Carità e perdono possono essere considerati come due antidoti etici ai tradizionali modelli di comportamento sociale e politico basato su difesa-e-attacco.

Oltre il consumismo educare alla carità e al perdono (2) - di Stefano Bovero

Il quadro preoccupante che abbiamo delineato rischia seriamente di svuotare di contenuti positivi le stesse istituzioni, che, nonostante imperfezioni e problemi, costituiscono pur sempre quanto di meglio ha saputo costruire il popolo italiano nel corso della sua travagliata storia.

Non si può dimenticare che la nostra Costituzione, che oggi non ci si fa scrupolo di voler cambiare a tutti i costi (adeguandola ai valori odierni?) a suo tempo venne ritenuta tra le più equilibrate e moderne del mondo da insigni giuristi di fama mondiale.

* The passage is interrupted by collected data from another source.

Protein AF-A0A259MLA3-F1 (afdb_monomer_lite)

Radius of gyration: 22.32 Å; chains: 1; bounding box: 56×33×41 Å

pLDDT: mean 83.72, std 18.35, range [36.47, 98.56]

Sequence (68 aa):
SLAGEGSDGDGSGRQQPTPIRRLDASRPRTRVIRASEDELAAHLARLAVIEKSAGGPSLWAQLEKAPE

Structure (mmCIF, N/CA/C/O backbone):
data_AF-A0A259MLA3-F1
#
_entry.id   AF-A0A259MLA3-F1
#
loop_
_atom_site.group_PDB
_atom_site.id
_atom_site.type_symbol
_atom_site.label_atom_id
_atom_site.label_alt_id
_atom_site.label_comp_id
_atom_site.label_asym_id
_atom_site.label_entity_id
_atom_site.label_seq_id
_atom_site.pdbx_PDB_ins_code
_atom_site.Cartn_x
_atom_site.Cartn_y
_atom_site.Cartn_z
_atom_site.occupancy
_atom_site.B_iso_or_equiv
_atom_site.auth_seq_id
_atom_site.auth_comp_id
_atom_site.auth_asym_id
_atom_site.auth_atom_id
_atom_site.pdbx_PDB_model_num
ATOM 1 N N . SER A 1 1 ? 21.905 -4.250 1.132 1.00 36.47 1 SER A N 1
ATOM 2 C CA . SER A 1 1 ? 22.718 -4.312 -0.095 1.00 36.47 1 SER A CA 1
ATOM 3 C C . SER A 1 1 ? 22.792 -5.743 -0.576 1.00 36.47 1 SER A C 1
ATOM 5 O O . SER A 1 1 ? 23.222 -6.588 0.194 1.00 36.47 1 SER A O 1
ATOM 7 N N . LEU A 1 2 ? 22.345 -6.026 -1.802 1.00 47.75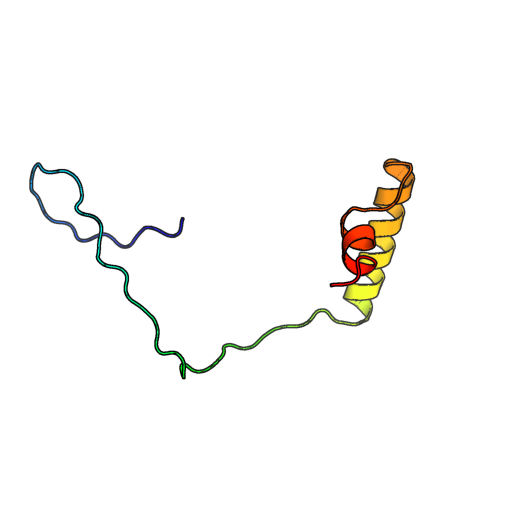 2 LEU A N 1
ATOM 8 C CA . LEU A 1 2 ? 22.604 -7.305 -2.473 1.00 47.75 2 LEU A CA 1
ATOM 9 C C . LEU A 1 2 ? 24.023 -7.237 -3.046 1.00 47.75 2 LEU A C 1
ATOM 11 O O . LEU A 1 2 ? 24.222 -6.889 -4.205 1.00 47.75 2 LEU A O 1
ATOM 15 N N . ALA A 1 3 ? 25.008 -7.432 -2.177 1.00 60.53 3 ALA A N 1
ATOM 16 C CA . ALA A 1 3 ? 26.406 -7.549 -2.554 1.00 60.53 3 ALA A CA 1
ATOM 17 C C . ALA A 1 3 ? 26.795 -9.009 -2.332 1.00 60.53 3 ALA A C 1
ATOM 19 O O . ALA A 1 3 ? 26.909 -9.439 -1.189 1.00 60.53 3 ALA A O 1
ATOM 20 N N . GLY A 1 4 ? 26.931 -9.771 -3.412 1.00 54.12 4 GLY A N 1
ATOM 21 C CA . GLY A 1 4 ? 27.383 -11.152 -3.324 1.00 54.12 4 GLY A CA 1
ATOM 22 C C . GLY A 1 4 ? 27.055 -11.942 -4.577 1.00 54.12 4 GLY A C 1
ATOM 23 O O . GLY A 1 4 ? 25.914 -12.335 -4.771 1.00 54.12 4 GLY A O 1
ATOM 24 N N . GLU A 1 5 ? 28.065 -12.176 -5.404 1.00 48.69 5 GLU A N 1
ATOM 25 C CA . GLU A 1 5 ? 28.454 -13.560 -5.663 1.00 48.69 5 GLU A CA 1
ATOM 26 C C . GLU A 1 5 ? 29.982 -13.586 -5.792 1.00 48.69 5 GLU A C 1
ATOM 28 O O . GLU A 1 5 ? 30.566 -12.759 -6.499 1.00 48.69 5 GLU A O 1
ATOM 33 N N . GLY A 1 6 ? 30.616 -14.431 -4.978 1.00 54.94 6 GLY A N 1
ATOM 34 C CA . GLY A 1 6 ? 32.057 -14.460 -4.749 1.00 54.94 6 GLY A CA 1
ATOM 35 C C . GLY A 1 6 ? 32.848 -14.921 -5.970 1.00 54.94 6 GLY A C 1
ATOM 36 O O . GLY A 1 6 ? 32.450 -15.842 -6.676 1.00 54.94 6 GLY A O 1
ATOM 37 N N . SER A 1 7 ? 33.999 -14.289 -6.191 1.00 49.53 7 SER A N 1
ATOM 38 C CA . SER A 1 7 ? 35.079 -14.888 -6.971 1.00 49.53 7 SER A CA 1
ATOM 39 C C . SER A 1 7 ? 36.177 -15.232 -5.979 1.00 49.53 7 SER A C 1
ATOM 41 O O . SER A 1 7 ? 36.845 -14.331 -5.471 1.00 49.53 7 SER A O 1
ATOM 43 N N . ASP A 1 8 ? 36.319 -16.521 -5.683 1.00 52.56 8 ASP A N 1
ATOM 44 C CA . ASP A 1 8 ? 37.430 -17.060 -4.907 1.00 52.56 8 ASP A CA 1
ATOM 45 C C . ASP A 1 8 ? 38.744 -16.715 -5.617 1.00 52.56 8 ASP A C 1
ATOM 47 O O . ASP A 1 8 ? 38.962 -17.065 -6.779 1.00 52.56 8 ASP A O 1
ATOM 51 N N . GLY A 1 9 ? 39.595 -15.955 -4.935 1.00 49.12 9 GLY A N 1
ATOM 52 C CA . GLY A 1 9 ? 40.889 -15.518 -5.435 1.00 49.12 9 GLY A CA 1
ATOM 53 C C . GLY A 1 9 ? 41.802 -15.217 -4.260 1.00 49.12 9 GLY A C 1
ATOM 54 O O . GLY A 1 9 ? 41.701 -14.157 -3.645 1.00 49.12 9 GLY A O 1
ATOM 55 N N . ASP A 1 10 ? 42.664 -16.178 -3.943 1.00 54.47 10 ASP A N 1
ATOM 56 C CA . ASP A 1 10 ? 43.703 -16.079 -2.924 1.00 54.47 10 ASP A CA 1
ATOM 57 C C . ASP A 1 10 ? 44.594 -14.852 -3.165 1.00 54.47 10 ASP A C 1
ATOM 59 O O . ASP A 1 10 ? 45.315 -14.764 -4.160 1.00 54.47 10 ASP A O 1
ATOM 63 N N . GLY A 1 11 ? 44.569 -13.889 -2.243 1.00 49.59 11 GLY A N 1
ATOM 64 C CA . GLY A 1 11 ? 45.461 -12.737 -2.311 1.00 49.59 11 GLY A CA 1
ATOM 65 C C . GLY A 1 11 ? 45.119 -11.654 -1.300 1.00 49.59 11 GLY A C 1
ATOM 66 O O . GLY A 1 11 ? 44.089 -10.995 -1.387 1.00 49.59 11 GLY A O 1
ATOM 67 N N . SER A 1 12 ? 46.020 -11.436 -0.345 1.00 59.12 12 SER A N 1
ATOM 68 C CA . SER A 1 12 ? 45.989 -10.334 0.615 1.00 59.12 12 SER A CA 1
ATOM 69 C C . SER A 1 12 ? 45.818 -8.975 -0.079 1.00 59.12 12 SER A C 1
ATOM 71 O O . SER A 1 12 ? 46.763 -8.420 -0.639 1.00 59.12 12 SER A O 1
ATOM 73 N N . GLY A 1 13 ? 44.620 -8.408 -0.017 1.00 57.91 13 GLY A N 1
ATOM 74 C CA . GLY A 1 13 ? 44.334 -7.083 -0.549 1.00 57.91 13 GLY A CA 1
ATOM 75 C C . GLY A 1 13 ? 42.849 -6.791 -0.432 1.00 57.91 13 GLY A C 1
ATOM 76 O O . GLY A 1 13 ? 42.023 -7.655 -0.695 1.00 57.91 13 GLY A O 1
ATOM 77 N N . ARG A 1 14 ? 42.502 -5.583 0.019 1.00 62.78 14 ARG A N 1
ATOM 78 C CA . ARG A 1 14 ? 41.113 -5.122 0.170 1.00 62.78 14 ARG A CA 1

Diventa perciò difficile seguire progetti di riforme politiche che rischiano di trovarsi sulla stessa lunghezza d'onda della temperie valoriale suddetta. Perché se un tempo le ideologie cercavano di sensibilizzare e coinvolgere le masse per mezzo di una serrata dialettica politica finalizzata comunque a promuovere utilità collettiva, oggi l'anti-ideologia dilagante utilizza spregiudicatamente le mezze verità e l'abuso disinvolto del potere politico per difendere interessi personali presentati con forza come interesse collettivo.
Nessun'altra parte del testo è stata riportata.